Give back exactly the lines that run from the beginning of the entries to the line containing "ATOM 11 C C", both included, and nothing else.
——
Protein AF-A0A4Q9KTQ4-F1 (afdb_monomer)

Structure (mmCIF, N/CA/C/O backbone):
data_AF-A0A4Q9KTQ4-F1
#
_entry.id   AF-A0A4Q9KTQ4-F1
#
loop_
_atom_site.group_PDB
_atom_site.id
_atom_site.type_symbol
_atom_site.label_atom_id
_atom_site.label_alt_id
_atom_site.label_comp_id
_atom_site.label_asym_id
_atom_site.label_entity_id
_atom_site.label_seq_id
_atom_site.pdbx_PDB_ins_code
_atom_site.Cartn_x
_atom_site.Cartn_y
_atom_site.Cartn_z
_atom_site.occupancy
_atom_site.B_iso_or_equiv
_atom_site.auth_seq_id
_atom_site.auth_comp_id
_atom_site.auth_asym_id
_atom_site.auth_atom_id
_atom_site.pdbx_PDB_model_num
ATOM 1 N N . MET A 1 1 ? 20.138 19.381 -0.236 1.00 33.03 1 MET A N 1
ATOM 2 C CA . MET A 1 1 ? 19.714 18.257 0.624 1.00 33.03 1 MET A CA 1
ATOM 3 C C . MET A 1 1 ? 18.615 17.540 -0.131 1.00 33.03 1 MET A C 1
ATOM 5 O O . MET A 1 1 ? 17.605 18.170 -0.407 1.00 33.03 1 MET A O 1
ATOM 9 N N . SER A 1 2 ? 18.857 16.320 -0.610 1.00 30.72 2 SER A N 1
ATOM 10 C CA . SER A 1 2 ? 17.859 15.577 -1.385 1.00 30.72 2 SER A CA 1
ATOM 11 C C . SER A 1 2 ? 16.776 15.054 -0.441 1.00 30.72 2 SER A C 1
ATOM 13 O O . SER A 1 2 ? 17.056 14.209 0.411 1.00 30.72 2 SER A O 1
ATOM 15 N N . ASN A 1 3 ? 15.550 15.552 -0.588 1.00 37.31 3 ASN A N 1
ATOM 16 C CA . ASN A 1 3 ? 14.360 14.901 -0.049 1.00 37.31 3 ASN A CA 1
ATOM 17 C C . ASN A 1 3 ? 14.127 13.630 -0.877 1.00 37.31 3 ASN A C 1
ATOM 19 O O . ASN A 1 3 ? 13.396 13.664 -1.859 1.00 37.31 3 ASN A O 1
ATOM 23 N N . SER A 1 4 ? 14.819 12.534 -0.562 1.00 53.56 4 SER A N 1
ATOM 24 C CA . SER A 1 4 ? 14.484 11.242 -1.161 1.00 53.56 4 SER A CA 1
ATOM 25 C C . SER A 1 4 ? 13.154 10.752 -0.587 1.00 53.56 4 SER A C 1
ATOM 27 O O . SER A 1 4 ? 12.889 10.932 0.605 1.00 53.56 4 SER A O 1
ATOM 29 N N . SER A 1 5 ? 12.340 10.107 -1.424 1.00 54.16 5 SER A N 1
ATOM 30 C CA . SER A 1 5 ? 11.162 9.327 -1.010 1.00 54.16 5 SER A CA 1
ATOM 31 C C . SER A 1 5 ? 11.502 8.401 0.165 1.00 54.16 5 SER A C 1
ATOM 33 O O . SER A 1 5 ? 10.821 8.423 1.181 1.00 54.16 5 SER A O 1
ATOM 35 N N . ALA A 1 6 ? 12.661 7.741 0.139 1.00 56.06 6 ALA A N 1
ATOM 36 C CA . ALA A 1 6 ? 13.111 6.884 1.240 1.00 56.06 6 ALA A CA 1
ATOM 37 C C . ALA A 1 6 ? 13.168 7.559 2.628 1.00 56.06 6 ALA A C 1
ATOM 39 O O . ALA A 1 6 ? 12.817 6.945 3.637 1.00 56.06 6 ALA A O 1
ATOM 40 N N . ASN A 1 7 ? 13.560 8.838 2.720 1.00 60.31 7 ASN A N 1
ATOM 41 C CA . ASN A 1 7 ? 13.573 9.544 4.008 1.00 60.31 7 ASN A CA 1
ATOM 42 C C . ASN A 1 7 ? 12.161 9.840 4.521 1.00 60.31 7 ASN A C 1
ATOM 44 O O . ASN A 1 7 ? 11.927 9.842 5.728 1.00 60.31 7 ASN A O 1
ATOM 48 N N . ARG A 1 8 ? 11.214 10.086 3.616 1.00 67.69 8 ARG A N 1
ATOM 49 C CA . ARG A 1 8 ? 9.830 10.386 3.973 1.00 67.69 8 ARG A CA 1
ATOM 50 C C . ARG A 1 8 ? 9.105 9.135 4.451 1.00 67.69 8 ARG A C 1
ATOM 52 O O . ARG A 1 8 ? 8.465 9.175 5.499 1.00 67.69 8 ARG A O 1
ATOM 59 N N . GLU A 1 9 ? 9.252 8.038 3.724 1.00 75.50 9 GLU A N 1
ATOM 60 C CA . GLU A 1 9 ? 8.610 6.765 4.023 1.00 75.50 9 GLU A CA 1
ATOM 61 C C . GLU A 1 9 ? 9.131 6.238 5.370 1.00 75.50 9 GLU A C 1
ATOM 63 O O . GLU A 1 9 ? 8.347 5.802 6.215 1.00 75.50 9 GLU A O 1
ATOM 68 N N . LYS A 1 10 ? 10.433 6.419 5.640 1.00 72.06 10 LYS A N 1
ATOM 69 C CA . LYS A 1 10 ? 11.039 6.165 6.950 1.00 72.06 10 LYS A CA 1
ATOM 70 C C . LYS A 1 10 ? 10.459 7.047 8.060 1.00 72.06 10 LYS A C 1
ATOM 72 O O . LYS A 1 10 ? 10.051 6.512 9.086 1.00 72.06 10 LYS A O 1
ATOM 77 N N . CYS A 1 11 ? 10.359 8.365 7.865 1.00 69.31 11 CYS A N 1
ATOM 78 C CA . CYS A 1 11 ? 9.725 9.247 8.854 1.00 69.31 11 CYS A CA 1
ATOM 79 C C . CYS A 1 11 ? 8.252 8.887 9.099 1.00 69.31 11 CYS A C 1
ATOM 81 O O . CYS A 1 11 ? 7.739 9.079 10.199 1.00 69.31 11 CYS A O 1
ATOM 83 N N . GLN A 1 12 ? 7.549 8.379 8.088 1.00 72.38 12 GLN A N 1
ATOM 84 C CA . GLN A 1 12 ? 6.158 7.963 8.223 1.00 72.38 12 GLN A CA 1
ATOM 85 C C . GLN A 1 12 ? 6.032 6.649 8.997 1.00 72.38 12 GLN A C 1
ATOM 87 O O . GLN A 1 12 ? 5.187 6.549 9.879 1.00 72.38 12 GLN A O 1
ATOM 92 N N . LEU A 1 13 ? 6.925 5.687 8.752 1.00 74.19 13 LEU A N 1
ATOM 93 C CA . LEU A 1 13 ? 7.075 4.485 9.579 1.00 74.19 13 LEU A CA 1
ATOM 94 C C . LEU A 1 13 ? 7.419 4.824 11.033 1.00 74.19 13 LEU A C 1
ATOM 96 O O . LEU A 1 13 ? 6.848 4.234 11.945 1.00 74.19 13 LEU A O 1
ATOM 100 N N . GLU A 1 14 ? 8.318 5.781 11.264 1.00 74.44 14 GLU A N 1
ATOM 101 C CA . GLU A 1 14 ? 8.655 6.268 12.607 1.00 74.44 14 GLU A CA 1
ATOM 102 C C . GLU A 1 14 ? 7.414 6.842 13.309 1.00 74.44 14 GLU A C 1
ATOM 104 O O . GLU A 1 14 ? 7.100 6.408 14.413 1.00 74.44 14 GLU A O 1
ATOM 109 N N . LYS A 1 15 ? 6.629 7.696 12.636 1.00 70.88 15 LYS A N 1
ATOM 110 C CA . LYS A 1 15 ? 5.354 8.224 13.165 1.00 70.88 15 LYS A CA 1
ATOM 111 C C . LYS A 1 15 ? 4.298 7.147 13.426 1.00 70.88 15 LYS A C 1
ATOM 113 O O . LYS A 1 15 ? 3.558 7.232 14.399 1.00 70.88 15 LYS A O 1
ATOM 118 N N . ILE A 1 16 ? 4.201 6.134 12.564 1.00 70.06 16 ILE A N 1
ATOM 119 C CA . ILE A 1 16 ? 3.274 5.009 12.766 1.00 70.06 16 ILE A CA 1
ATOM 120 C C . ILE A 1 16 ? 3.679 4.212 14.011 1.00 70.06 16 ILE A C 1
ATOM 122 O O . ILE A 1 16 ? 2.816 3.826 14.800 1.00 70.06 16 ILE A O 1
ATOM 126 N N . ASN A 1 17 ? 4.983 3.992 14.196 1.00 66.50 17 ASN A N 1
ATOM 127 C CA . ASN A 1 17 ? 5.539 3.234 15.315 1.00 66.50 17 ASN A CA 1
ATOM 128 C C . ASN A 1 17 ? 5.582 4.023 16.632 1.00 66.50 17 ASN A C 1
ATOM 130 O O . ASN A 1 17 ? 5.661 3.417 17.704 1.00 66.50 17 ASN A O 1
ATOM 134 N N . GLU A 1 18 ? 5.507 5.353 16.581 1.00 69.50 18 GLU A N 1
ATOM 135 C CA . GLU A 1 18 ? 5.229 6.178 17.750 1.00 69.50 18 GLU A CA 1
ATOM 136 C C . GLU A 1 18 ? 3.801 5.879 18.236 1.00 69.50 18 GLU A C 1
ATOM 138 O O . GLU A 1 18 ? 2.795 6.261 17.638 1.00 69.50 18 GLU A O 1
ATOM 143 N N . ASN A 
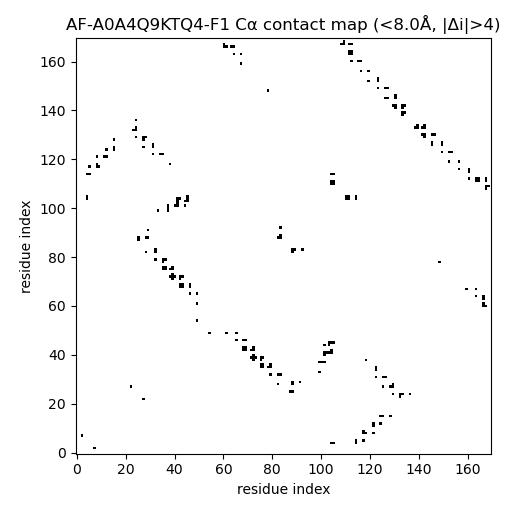1 19 ? 3.711 5.123 19.332 1.00 54.91 19 ASN A N 1
ATOM 144 C CA . ASN A 1 19 ? 2.457 4.791 20.001 1.00 54.91 19 ASN A CA 1
ATOM 145 C C . ASN A 1 19 ? 1.898 6.044 20.698 1.00 54.91 19 ASN A C 1
ATOM 147 O O . ASN A 1 19 ? 2.073 6.255 21.901 1.00 54.91 19 ASN A O 1
ATOM 151 N N . THR A 1 20 ? 1.229 6.908 19.946 1.00 60.41 20 THR A N 1
ATOM 152 C CA . THR A 1 20 ? 0.455 8.017 20.499 1.00 60.41 20 THR A CA 1
ATOM 153 C C . THR A 1 20 ? -0.865 7.466 21.036 1.00 60.41 20 THR A C 1
ATOM 155 O O . THR A 1 20 ? -1.803 7.182 20.297 1.00 60.41 20 THR A O 1
ATOM 158 N N . ASN A 1 21 ? -0.961 7.329 22.364 1.00 57.00 21 ASN A N 1
ATOM 159 C CA . ASN A 1 21 ? -2.171 6.860 23.068 1.00 57.00 21 ASN A CA 1
ATOM 160 C C . ASN A 1 21 ? -3.455 7.655 22.737 1.00 57.00 21 ASN A C 1
ATOM 162 O O . ASN A 1 21 ? -4.548 7.213 23.086 1.00 57.00 21 ASN A O 1
ATOM 166 N N . ASN A 1 22 ? -3.329 8.809 22.077 1.00 63.16 22 ASN A N 1
ATOM 167 C CA . ASN A 1 22 ? -4.425 9.717 21.756 1.00 63.16 22 ASN A CA 1
ATOM 168 C C . ASN A 1 22 ? -4.993 9.553 20.336 1.00 63.16 22 ASN A C 1
ATOM 170 O O . ASN A 1 22 ? -6.007 10.185 20.045 1.00 63.16 22 ASN A O 1
ATOM 174 N N . ASP A 1 23 ? -4.391 8.738 19.463 1.00 74.38 23 ASP A N 1
ATOM 175 C CA . ASP A 1 23 ? -4.937 8.528 18.117 1.00 74.38 23 ASP A CA 1
ATOM 176 C C . ASP A 1 23 ? -6.261 7.758 18.214 1.00 74.38 23 ASP A C 1
ATOM 178 O O . ASP A 1 23 ? -6.329 6.720 18.878 1.00 74.38 23 ASP A O 1
ATOM 182 N N . THR A 1 24 ? -7.313 8.231 17.544 1.00 79.75 24 THR A N 1
ATOM 183 C CA . THR A 1 24 ? -8.565 7.477 17.366 1.00 79.75 24 THR A CA 1
ATOM 184 C C . THR A 1 24 ? -8.505 6.661 16.078 1.00 79.75 24 THR A C 1
ATOM 186 O O . THR A 1 24 ? -7.779 7.006 15.142 1.00 79.75 24 THR A O 1
ATOM 189 N N . SER A 1 25 ? -9.296 5.588 15.979 1.00 80.94 25 SER A N 1
ATOM 190 C CA . SER A 1 25 ? -9.392 4.851 14.707 1.00 80.94 25 SER A CA 1
ATOM 191 C C . SER A 1 25 ? -9.909 5.726 13.559 1.00 80.94 25 SER A C 1
ATOM 193 O O . SER A 1 25 ? -9.539 5.489 12.418 1.00 80.94 25 SER A O 1
ATOM 195 N N . GLU A 1 26 ? -10.712 6.752 13.849 1.00 81.38 26 GLU A N 1
ATOM 196 C CA . GLU A 1 26 ? -11.183 7.737 12.868 1.00 81.38 26 GLU A CA 1
ATOM 197 C C . GLU A 1 26 ? -10.036 8.592 12.321 1.00 81.38 26 GLU A C 1
ATOM 199 O O . GLU A 1 26 ? -9.862 8.658 11.109 1.00 81.38 26 GLU A O 1
ATOM 204 N N . PHE A 1 27 ? -9.183 9.143 13.189 1.00 83.50 27 PHE A N 1
ATOM 205 C CA . PHE A 1 27 ? -8.001 9.894 12.757 1.00 83.50 27 PHE A CA 1
ATOM 206 C C . PHE A 1 27 ? -7.072 9.043 11.873 1.00 83.50 27 PHE A C 1
ATOM 208 O O . PHE A 1 27 ? -6.667 9.464 10.792 1.00 83.50 27 PHE A O 1
ATOM 215 N N . LEU A 1 28 ? -6.797 7.802 12.286 1.00 87.19 28 LEU A N 1
ATOM 216 C CA . LEU A 1 28 ? -5.959 6.884 11.507 1.00 87.19 28 LEU A CA 1
ATOM 217 C C . LEU A 1 28 ? -6.598 6.496 10.161 1.00 87.19 28 LEU A C 1
ATOM 219 O O . LEU A 1 28 ? -5.888 6.240 9.188 1.00 87.19 28 LEU A O 1
ATOM 223 N N . LEU A 1 29 ? -7.934 6.444 10.086 1.00 88.31 29 LEU A N 1
ATOM 224 C CA . LEU A 1 29 ? -8.651 6.223 8.830 1.00 88.31 29 LEU A CA 1
ATOM 225 C C . LEU A 1 29 ? -8.459 7.390 7.858 1.00 88.31 29 LEU A C 1
ATOM 227 O O . LEU A 1 29 ? -8.275 7.141 6.668 1.00 88.31 29 LEU A O 1
ATOM 231 N N . GLU A 1 30 ? -8.460 8.632 8.341 1.00 85.44 30 GLU A N 1
ATOM 232 C CA . GLU A 1 30 ? -8.169 9.806 7.509 1.00 85.44 30 GLU A CA 1
ATOM 233 C C . GLU A 1 30 ? -6.737 9.771 6.967 1.00 85.44 30 GLU A C 1
ATOM 235 O O . GLU A 1 30 ? -6.535 9.939 5.763 1.00 85.44 30 GLU A O 1
ATOM 240 N N . GLU A 1 31 ? -5.752 9.468 7.821 1.00 86.44 31 GLU A N 1
ATOM 241 C CA . GLU A 1 31 ? -4.356 9.309 7.390 1.00 86.44 31 GLU A CA 1
ATOM 242 C C . GLU A 1 31 ? -4.205 8.203 6.340 1.00 86.44 31 GLU A C 1
ATOM 244 O O . GLU A 1 31 ? -3.449 8.337 5.374 1.00 86.44 31 GLU A O 1
ATOM 249 N N . LEU A 1 32 ? -4.947 7.105 6.494 1.00 90.44 32 LEU A N 1
ATOM 250 C CA . LEU A 1 32 ? -4.937 6.020 5.525 1.00 90.44 32 LEU A CA 1
ATOM 251 C C . LEU A 1 32 ? -5.577 6.423 4.197 1.00 90.44 32 LEU A C 1
ATOM 253 O O . LEU A 1 32 ? -5.061 6.052 3.142 1.00 90.44 32 LEU A O 1
ATOM 257 N N . LEU A 1 33 ? -6.694 7.152 4.226 1.00 89.62 33 LEU A N 1
ATOM 258 C CA . LEU A 1 33 ? -7.337 7.652 3.013 1.00 89.62 33 LEU A CA 1
ATOM 259 C C . LEU A 1 33 ? -6.405 8.599 2.249 1.00 89.62 33 LEU A C 1
ATOM 261 O O . LEU A 1 33 ? -6.283 8.459 1.027 1.00 89.62 33 LEU A O 1
ATOM 265 N N . ASP A 1 34 ? -5.692 9.475 2.963 1.00 86.56 34 ASP A N 1
ATOM 266 C CA . ASP A 1 34 ? -4.662 10.341 2.382 1.00 86.56 34 ASP A CA 1
ATOM 267 C C . ASP A 1 34 ? -3.570 9.505 1.717 1.00 86.56 34 ASP A C 1
ATOM 269 O O . ASP A 1 34 ? -3.242 9.705 0.544 1.00 86.56 34 ASP A O 1
ATOM 273 N N . TYR A 1 35 ? -3.034 8.527 2.451 1.00 89.62 35 TYR A N 1
ATOM 274 C CA . TYR A 1 35 ? -1.924 7.708 1.981 1.00 89.62 35 TYR A CA 1
ATOM 275 C C . TYR A 1 35 ? -2.304 6.834 0.778 1.00 89.62 35 TYR A C 1
ATOM 277 O O . TYR A 1 35 ? -1.522 6.689 -0.165 1.00 89.62 35 TYR A O 1
ATOM 285 N N . LEU A 1 36 ? -3.519 6.276 0.769 1.00 92.38 36 LEU A N 1
ATOM 286 C CA . LEU A 1 36 ? -4.057 5.495 -0.347 1.00 92.38 36 LEU A CA 1
ATOM 287 C C . LEU A 1 36 ? -4.198 6.341 -1.610 1.00 92.38 36 LEU A C 1
ATOM 289 O O . LEU A 1 36 ? -3.786 5.905 -2.689 1.00 92.38 36 LEU A O 1
ATOM 293 N N . PHE A 1 37 ? -4.781 7.536 -1.485 1.00 88.81 37 PHE A N 1
ATOM 294 C CA . PHE A 1 37 ? -4.982 8.420 -2.626 1.00 88.81 37 PHE A CA 1
ATOM 295 C C . PHE A 1 37 ? -3.653 8.946 -3.171 1.00 88.81 37 PHE A C 1
ATOM 297 O O . PHE A 1 37 ? -3.432 8.948 -4.384 1.00 88.81 37 PHE A O 1
ATOM 304 N N . GLU A 1 38 ? -2.741 9.330 -2.280 1.00 88.38 38 GLU A N 1
ATOM 305 C CA . GLU A 1 38 ? -1.407 9.769 -2.665 1.00 88.38 38 GLU A CA 1
ATOM 306 C C . GLU A 1 38 ? -0.641 8.653 -3.386 1.00 88.38 38 GLU A C 1
ATOM 308 O O . GLU A 1 38 ? -0.086 8.884 -4.458 1.00 88.38 38 GLU A O 1
ATOM 313 N N . THR A 1 39 ? -0.669 7.428 -2.852 1.00 90.62 39 THR A N 1
ATOM 314 C CA . THR A 1 39 ? -0.015 6.264 -3.471 1.00 90.62 39 THR A CA 1
ATOM 315 C C . THR A 1 39 ? -0.600 5.957 -4.846 1.00 90.62 39 THR A C 1
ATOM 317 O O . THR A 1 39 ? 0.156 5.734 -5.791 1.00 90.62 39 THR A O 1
——
EXERCISE SOLUTION:
Protein AF-A0A4Q9KTQ4-F1 (afdb_monomer)

Structure (mmCIF, N/CA/C/O backbone):
data_AF-A0A4Q9KTQ4-F1
#
_entry.id   AF-A0A4Q9KTQ4-F1
#
loop_
_atom_site.group_PDB
_atom_site.id
_atom_site.type_symbol
_atom_site.label_atom_id
_atom_site.label_alt_id
_atom_site.label_comp_id
_atom_site.label_asym_id
_atom_site.label_entity_id
_atom_site.label_seq_id
_atom_site.pdbx_PDB_ins_code
_atom_site.Cartn_x
_atom_site.Cartn_y
_atom_site.Cartn_z
_atom_site.occupancy
_atom_site.B_iso_or_equiv
_atom_site.auth_seq_id
_atom_site.auth_comp_id
_atom_site.auth_asym_id
_atom_site.auth_atom_id
_atom_site.pdbx_PDB_model_num
ATOM 1 N N . MET A 1 1 ? 20.138 19.381 -0.236 1.00 33.03 1 MET A N 1
ATOM 2 C CA . MET A 1 1 ? 19.714 18.257 0.624 1.00 33.03 1 MET A CA 1
ATOM 3 C C . MET A 1 1 ? 18.615 17.540 -0.131 1.00 33.03 1 MET A C 1
ATOM 5 O O . MET A 1 1 ? 17.605 18.170 -0.407 1.00 33.03 1 MET A O 1
ATOM 9 N N . SER A 1 2 ? 18.857 16.320 -0.610 1.00 30.72 2 SER A N 1
ATOM 10 C CA . SER A 1 2 ? 17.859 15.577 -1.385 1.00 30.72 2 SER A CA 1
ATOM 11 C C . SER A 1 2 ? 16.776 15.054 -0.441 1.00 30.72 2 SER A C 1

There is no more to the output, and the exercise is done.